Welcome to the forum Anne, hope to see more contributions in the future, as said in my previous post I have never visited Tagum but is in my bucket list and once we move,,,,, finally we will get to the southern Island and explore.

Cheers, Steve.


----------



## greenstreak1946 (May 28, 2017)

I can say Tagum City is fairly nice for a small town. They do have a lot of malls there. the new Gaisano mall is real nice. They now have completed the movie theater on top level. I lived in Tagum for 9 months about 4 years ago. I enjoyed being there. I am returning there to live again. the only real problem they have is the sewer system. It is an open drainage ditch that doesn't drain so well. A lot of smell comes from it. I like not having so much traffic also. there is no cabs or buses that run through the city.
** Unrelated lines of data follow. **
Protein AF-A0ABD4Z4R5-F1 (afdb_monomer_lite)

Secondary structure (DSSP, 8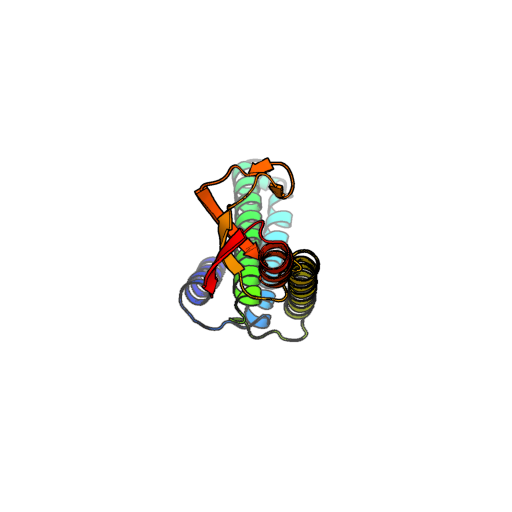-state):
-HHHHHHHHHHHHHHH-S-EEHHHHHHHHHHHHHHHHHHHHHHTSGGGGGGHHHHHHHHHHHHHHHHHHHHHHHHHHHTT-EE--SSHHHHHHHHHHHHHHHHHHHHHHHS---S-EEEEEE-S-EEETTEEEPTT-EEEEEHHHHHHHHHTTSEEEEEE-

Sequence (161 aa):
MEIYEKVKTIFDKVLGDEKISSKEINELIESINKLNLDMKIWCSGDEARELMELCNEFEKNVSTITATLSMLAVLKAIREEIVLEDEAVGSFLKKVSNALNMFNNAIQKSMLLPGGVVLCKILKPCQIKFSLALPQYITLLPIDVAAHLSTLGFVEIIEPF

Structure (mmCIF, N/CA/C/O backbone):
data_AF-A0ABD4Z4R5-F1
#
_entry.id   AF-A0ABD4Z4R5-F1
#
loop_
_atom_site.group_PDB
_atom_site.id
_atom_site.type_symbol
_atom_site.label_atom_id
_atom_site.label_alt_id
_atom_site.label_comp_id
_atom_site.label_asym_id
_atom_site.label_entity_id
_atom_site.label_seq_id
_atom_site.pdbx_PDB_ins_code
_atom_site.Cartn_x
_atom_site.Cartn_y
_atom_site.Cartn_z
_atom_site.occupancy
_atom_site.B_iso_or_equiv
_atom_site.auth_seq_id
_atom_site.auth_comp_id
_atom_site.auth_asym_id
_atom_site.auth_atom_id
_atom_site.pdbx_PDB_model_num
ATOM 1 N N . MET A 1 1 ? 4.474 4.360 -26.414 1.00 48.28 1 MET A N 1
ATOM 2 C CA . MET A 1 1 ? 3.032 4.678 -26.523 1.00 48.28 1 MET A CA 1
ATOM 3 C C . MET A 1 1 ? 2.183 3.632 -25.799 1.00 48.28 1 MET A C 1
ATOM 5 O O . MET A 1 1 ? 1.447 4.002 -24.903 1.00 48.28 1 MET A O 1
ATOM 9 N N . GLU A 1 2 ? 2.367 2.333 -26.061 1.00 59.75 2 GLU A N 1
ATOM 10 C CA . GLU A 1 2 ? 1.544 1.258 -25.469 1.00 59.75 2 GLU A CA 1
ATOM 11 C C . GLU A 1 2 ? 1.673 1.088 -23.937 1.00 59.75 2 GLU A C 1
ATOM 13 O O . GLU A 1 2 ? 0.685 0.845 -23.256 1.00 59.75 2 GLU A O 1
ATOM 18 N N . ILE A 1 3 ? 2.874 1.255 -23.367 1.00 53.66 3 ILE A N 1
ATOM 19 C CA . ILE A 1 3 ? 3.099 1.113 -21.913 1.00 53.66 3 ILE A CA 1
ATOM 20 C C . ILE A 1 3 ? 2.548 2.307 -21.141 1.00 53.66 3 ILE A C 1
ATOM 22 O O . ILE A 1 3 ? 1.963 2.123 -20.084 1.00 53.66 3 ILE A O 1
ATOM 26 N N . TYR A 1 4 ? 2.691 3.520 -21.678 1.00 57.16 4 TYR A N 1
ATOM 27 C CA . TYR A 1 4 ? 2.116 4.714 -21.061 1.00 57.16 4 TYR A CA 1
ATOM 28 C C . TYR A 1 4 ? 0.588 4.632 -21.039 1.00 57.16 4 TYR A C 1
ATOM 30 O O . TYR A 1 4 ? -0.007 4.916 -20.011 1.00 57.16 4 TYR A O 1
ATOM 38 N N . GLU A 1 5 ? -0.038 4.157 -22.121 1.00 64.50 5 GLU A N 1
ATOM 39 C CA . GLU A 1 5 ? -1.486 3.915 -22.156 1.00 64.50 5 GLU A CA 1
ATOM 40 C C . GLU A 1 5 ? -1.915 2.809 -21.185 1.00 64.50 5 GLU A C 1
ATOM 42 O O . GLU A 1 5 ? -2.915 2.969 -20.491 1.00 64.50 5 GLU A O 1
ATOM 47 N N . LYS A 1 6 ? -1.141 1.721 -21.052 1.00 61.19 6 LYS A N 1
ATOM 48 C CA . LYS A 1 6 ? -1.403 0.687 -20.035 1.00 61.19 6 LYS A CA 1
ATOM 49 C C . LYS A 1 6 ? -1.282 1.257 -18.621 1.00 61.19 6 LYS A C 1
ATOM 51 O O . LYS A 1 6 ? -2.218 1.139 -17.842 1.00 61.19 6 LYS A O 1
ATOM 56 N N . VAL A 1 7 ? -0.184 1.942 -18.303 1.00 61.88 7 VAL A N 1
ATOM 57 C CA . VAL A 1 7 ? 0.032 2.587 -16.998 1.00 61.88 7 VAL A CA 1
ATOM 58 C C . VAL A 1 7 ? -1.082 3.586 -16.705 1.00 61.88 7 VAL A C 1
ATOM 60 O O . VAL A 1 7 ? -1.676 3.517 -15.637 1.00 61.88 7 VAL A O 1
ATOM 63 N N . LYS A 1 8 ? -1.424 4.456 -17.657 1.00 68.75 8 LYS A N 1
ATOM 64 C CA . LYS A 1 8 ? -2.518 5.422 -17.543 1.00 68.75 8 LYS A CA 1
ATOM 65 C C . LYS A 1 8 ? -3.859 4.735 -17.308 1.00 68.75 8 LYS A C 1
ATOM 67 O O . LYS A 1 8 ? -4.540 5.100 -16.367 1.00 68.75 8 LYS A O 1
ATOM 72 N N . THR A 1 9 ? -4.189 3.696 -18.073 1.00 68.19 9 THR A N 1
ATOM 73 C CA . THR A 1 9 ? -5.423 2.913 -17.882 1.00 68.19 9 THR A CA 1
ATOM 74 C C . THR A 1 9 ? -5.497 2.332 -16.473 1.00 68.19 9 THR A C 1
ATOM 76 O O . THR A 1 9 ? -6.570 2.284 -15.883 1.00 68.19 9 THR A O 1
ATOM 79 N N . ILE A 1 10 ? -4.368 1.911 -15.900 1.00 60.38 10 ILE A N 1
ATOM 80 C CA . ILE A 1 10 ? -4.338 1.443 -14.515 1.00 60.38 10 ILE A CA 1
ATOM 81 C C . ILE A 1 10 ? -4.370 2.568 -13.507 1.00 60.38 10 ILE A C 1
ATOM 83 O O . ILE A 1 10 ? -5.050 2.407 -12.510 1.00 60.38 10 ILE A O 1
ATOM 87 N N . PHE A 1 11 ? -3.726 3.704 -13.739 1.00 67.38 11 PHE A N 1
ATOM 88 C CA . PHE A 1 11 ? -3.951 4.871 -12.891 1.00 67.38 11 PHE A CA 1
ATOM 89 C C . PHE A 1 11 ? -5.426 5.269 -12.901 1.00 67.38 11 PHE A C 1
ATOM 91 O O . PHE A 1 11 ? -5.997 5.464 -11.837 1.00 67.38 11 PHE A O 1
ATOM 98 N N . ASP A 1 12 ? -6.063 5.276 -14.067 1.00 70.31 12 ASP A N 1
ATOM 99 C CA . ASP A 1 12 ? -7.475 5.599 -14.229 1.00 70.31 12 ASP A CA 1
ATOM 100 C C . ASP A 1 12 ? -8.375 4.551 -13.550 1.00 70.31 12 ASP A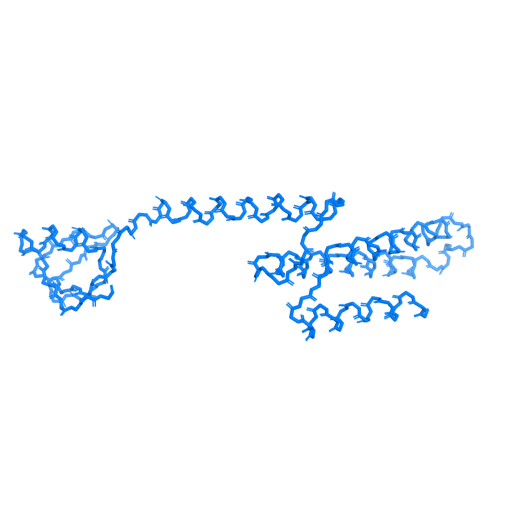 C 1
ATOM 102 O O . ASP A 1 12 ? -9.319 4.927 -12.867 1.00 70.31 12 ASP A O 1
ATOM 106 N N . LYS A 1 13 ? -8.057 3.251 -13.627 1.00 63.69 13 LYS A N 1
ATOM 107 C CA . LYS A 1 13 ? -8.786 2.188 -12.901 1.00 63.69 13 LYS A CA 1
ATOM 108 C C . LYS A 1 13 ? -8.523 2.197 -11.394 1.00 63.69 13 LYS A C 1
ATOM 110 O O . LYS A 1 13 ? -9.432 2.016 -10.598 1.00 63.69 13 LYS A O 1
ATOM 115 N N . VAL A 1 14 ? -7.284 2.415 -10.969 1.00 61.03 14 VAL A N 1
ATOM 116 C CA . VAL A 1 14 ? -6.898 2.474 -9.552 1.00 61.03 14 VAL A CA 1
ATOM 117 C C . VAL A 1 14 ? -7.466 3.726 -8.887 1.00 61.03 14 VAL A C 1
ATOM 119 O O . VAL A 1 14 ? -7.802 3.688 -7.708 1.00 61.03 14 VAL A O 1
ATOM 122 N N . LEU A 1 15 ? -7.581 4.837 -9.610 1.00 65.38 15 LEU A N 1
ATOM 123 C CA . LEU A 1 15 ? -8.163 6.075 -9.092 1.00 65.38 15 LEU A CA 1
ATOM 124 C C . LEU A 1 15 ? -9.685 6.138 -9.290 1.00 65.38 15 LEU A C 1
ATOM 126 O O . LEU A 1 15 ? -10.349 6.821 -8.513 1.00 65.38 15 LEU A O 1
ATOM 130 N N . GLY A 1 16 ? -10.224 5.457 -10.306 1.00 62.06 16 GLY A N 1
ATOM 131 C CA . GLY A 1 16 ? -11.619 5.565 -10.742 1.00 62.06 16 GLY A CA 1
ATOM 132 C C . GLY A 1 16 ? -12.538 4.394 -10.378 1.00 62.06 16 GLY A C 1
ATOM 133 O O . GLY A 1 16 ? -13.714 4.644 -10.132 1.00 62.06 16 GLY A O 1
ATOM 134 N N . ASP A 1 17 ? -12.040 3.153 -10.302 1.00 56.53 17 ASP A N 1
ATOM 135 C CA . ASP A 1 17 ? -12.854 1.970 -9.983 1.00 56.53 17 ASP A CA 1
ATOM 136 C C . ASP A 1 17 ? -12.733 1.547 -8.508 1.00 56.53 17 ASP A C 1
ATOM 138 O O . ASP A 1 17 ? -11.666 1.570 -7.878 1.00 56.53 17 ASP A O 1
ATOM 142 N N . GLU A 1 18 ? -13.860 1.094 -7.952 1.00 57.53 18 GLU A N 1
ATOM 143 C CA . GLU A 1 18 ? -13.983 0.647 -6.559 1.00 57.53 18 GLU A CA 1
ATOM 144 C C . GLU A 1 18 ? -13.210 -0.652 -6.269 1.00 57.53 18 GLU A C 1
ATOM 146 O O . GLU A 1 18 ? -12.885 -0.908 -5.110 1.00 57.53 18 GLU A O 1
ATOM 151 N N . LYS A 1 19 ? -12.876 -1.472 -7.285 1.00 65.00 19 LYS A N 1
ATOM 152 C CA . LYS A 1 19 ? -12.162 -2.752 -7.108 1.00 65.00 19 LYS A CA 1
ATOM 153 C C . LYS A 1 19 ? -11.175 -3.057 -8.238 1.00 65.00 19 LYS A C 1
ATOM 155 O O . LYS A 1 19 ? -11.567 -3.120 -9.396 1.00 65.00 19 LYS A O 1
ATOM 160 N N . ILE A 1 20 ? -9.916 -3.323 -7.883 1.00 73.94 20 ILE A N 1
ATOM 161 C CA . ILE A 1 20 ? -8.851 -3.806 -8.789 1.00 73.94 20 ILE A CA 1
ATOM 162 C C . ILE A 1 20 ? -8.328 -5.175 -8.320 1.00 73.94 20 ILE A C 1
ATOM 164 O O . ILE A 1 20 ? -8.479 -5.511 -7.145 1.00 73.94 20 ILE A O 1
ATOM 168 N N . SER A 1 21 ? -7.736 -5.991 -9.198 1.00 81.69 21 SER A N 1
ATOM 169 C CA . SER A 1 21 ? -7.070 -7.246 -8.801 1.00 81.69 21 SER A CA 1
ATOM 170 C C . SER A 1 21 ? -5.567 -7.057 -8.559 1.00 81.69 21 SER A C 1
ATOM 172 O O . SER A 1 21 ? -4.906 -6.249 -9.217 1.00 81.69 21 SER A O 1
ATOM 174 N N . SER A 1 22 ? -4.986 -7.820 -7.629 1.00 82.00 22 SER A N 1
ATOM 175 C CA . SER A 1 22 ? -3.531 -7.818 -7.410 1.00 82.00 22 SER A CA 1
ATOM 176 C C . SER A 1 22 ? -2.752 -8.405 -8.594 1.00 82.00 22 SER A C 1
ATOM 178 O O . SER A 1 22 ? -1.615 -7.996 -8.844 1.00 82.00 22 SER A O 1
ATOM 180 N N . LYS A 1 23 ? -3.389 -9.275 -9.386 1.00 82.19 23 LYS A N 1
ATOM 181 C CA . LYS A 1 23 ? -2.828 -9.845 -10.611 1.00 82.19 23 LYS A CA 1
ATOM 182 C C . LYS A 1 23 ? -2.596 -8.804 -11.705 1.00 82.19 23 LYS A C 1
ATOM 184 O O . LYS A 1 23 ? -1.504 -8.763 -12.267 1.00 82.19 23 LYS A O 1
ATOM 189 N N . GLU A 1 24 ? -3.566 -7.925 -11.962 1.00 78.81 24 GLU A N 1
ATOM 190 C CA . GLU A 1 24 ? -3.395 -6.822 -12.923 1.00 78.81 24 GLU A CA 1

Either ride a tricycle, walk or own your own car. I am actually going to buy my own tricycle. 

Art


----------



## cyberfx1024 (May 21, 2015)

hogrider said:


> The models we looked at were on a subdivision called "Celerina" in Davao. They were single storey 80 sqm so yes about 900 soft, and the price depending on the model, was Php4.5m for the 4br unit. I built my own house, 2 story 155 sqm on a golf course for Php4.6m plus Php1m for a 220 sqm lot. The difference in build quality is vast.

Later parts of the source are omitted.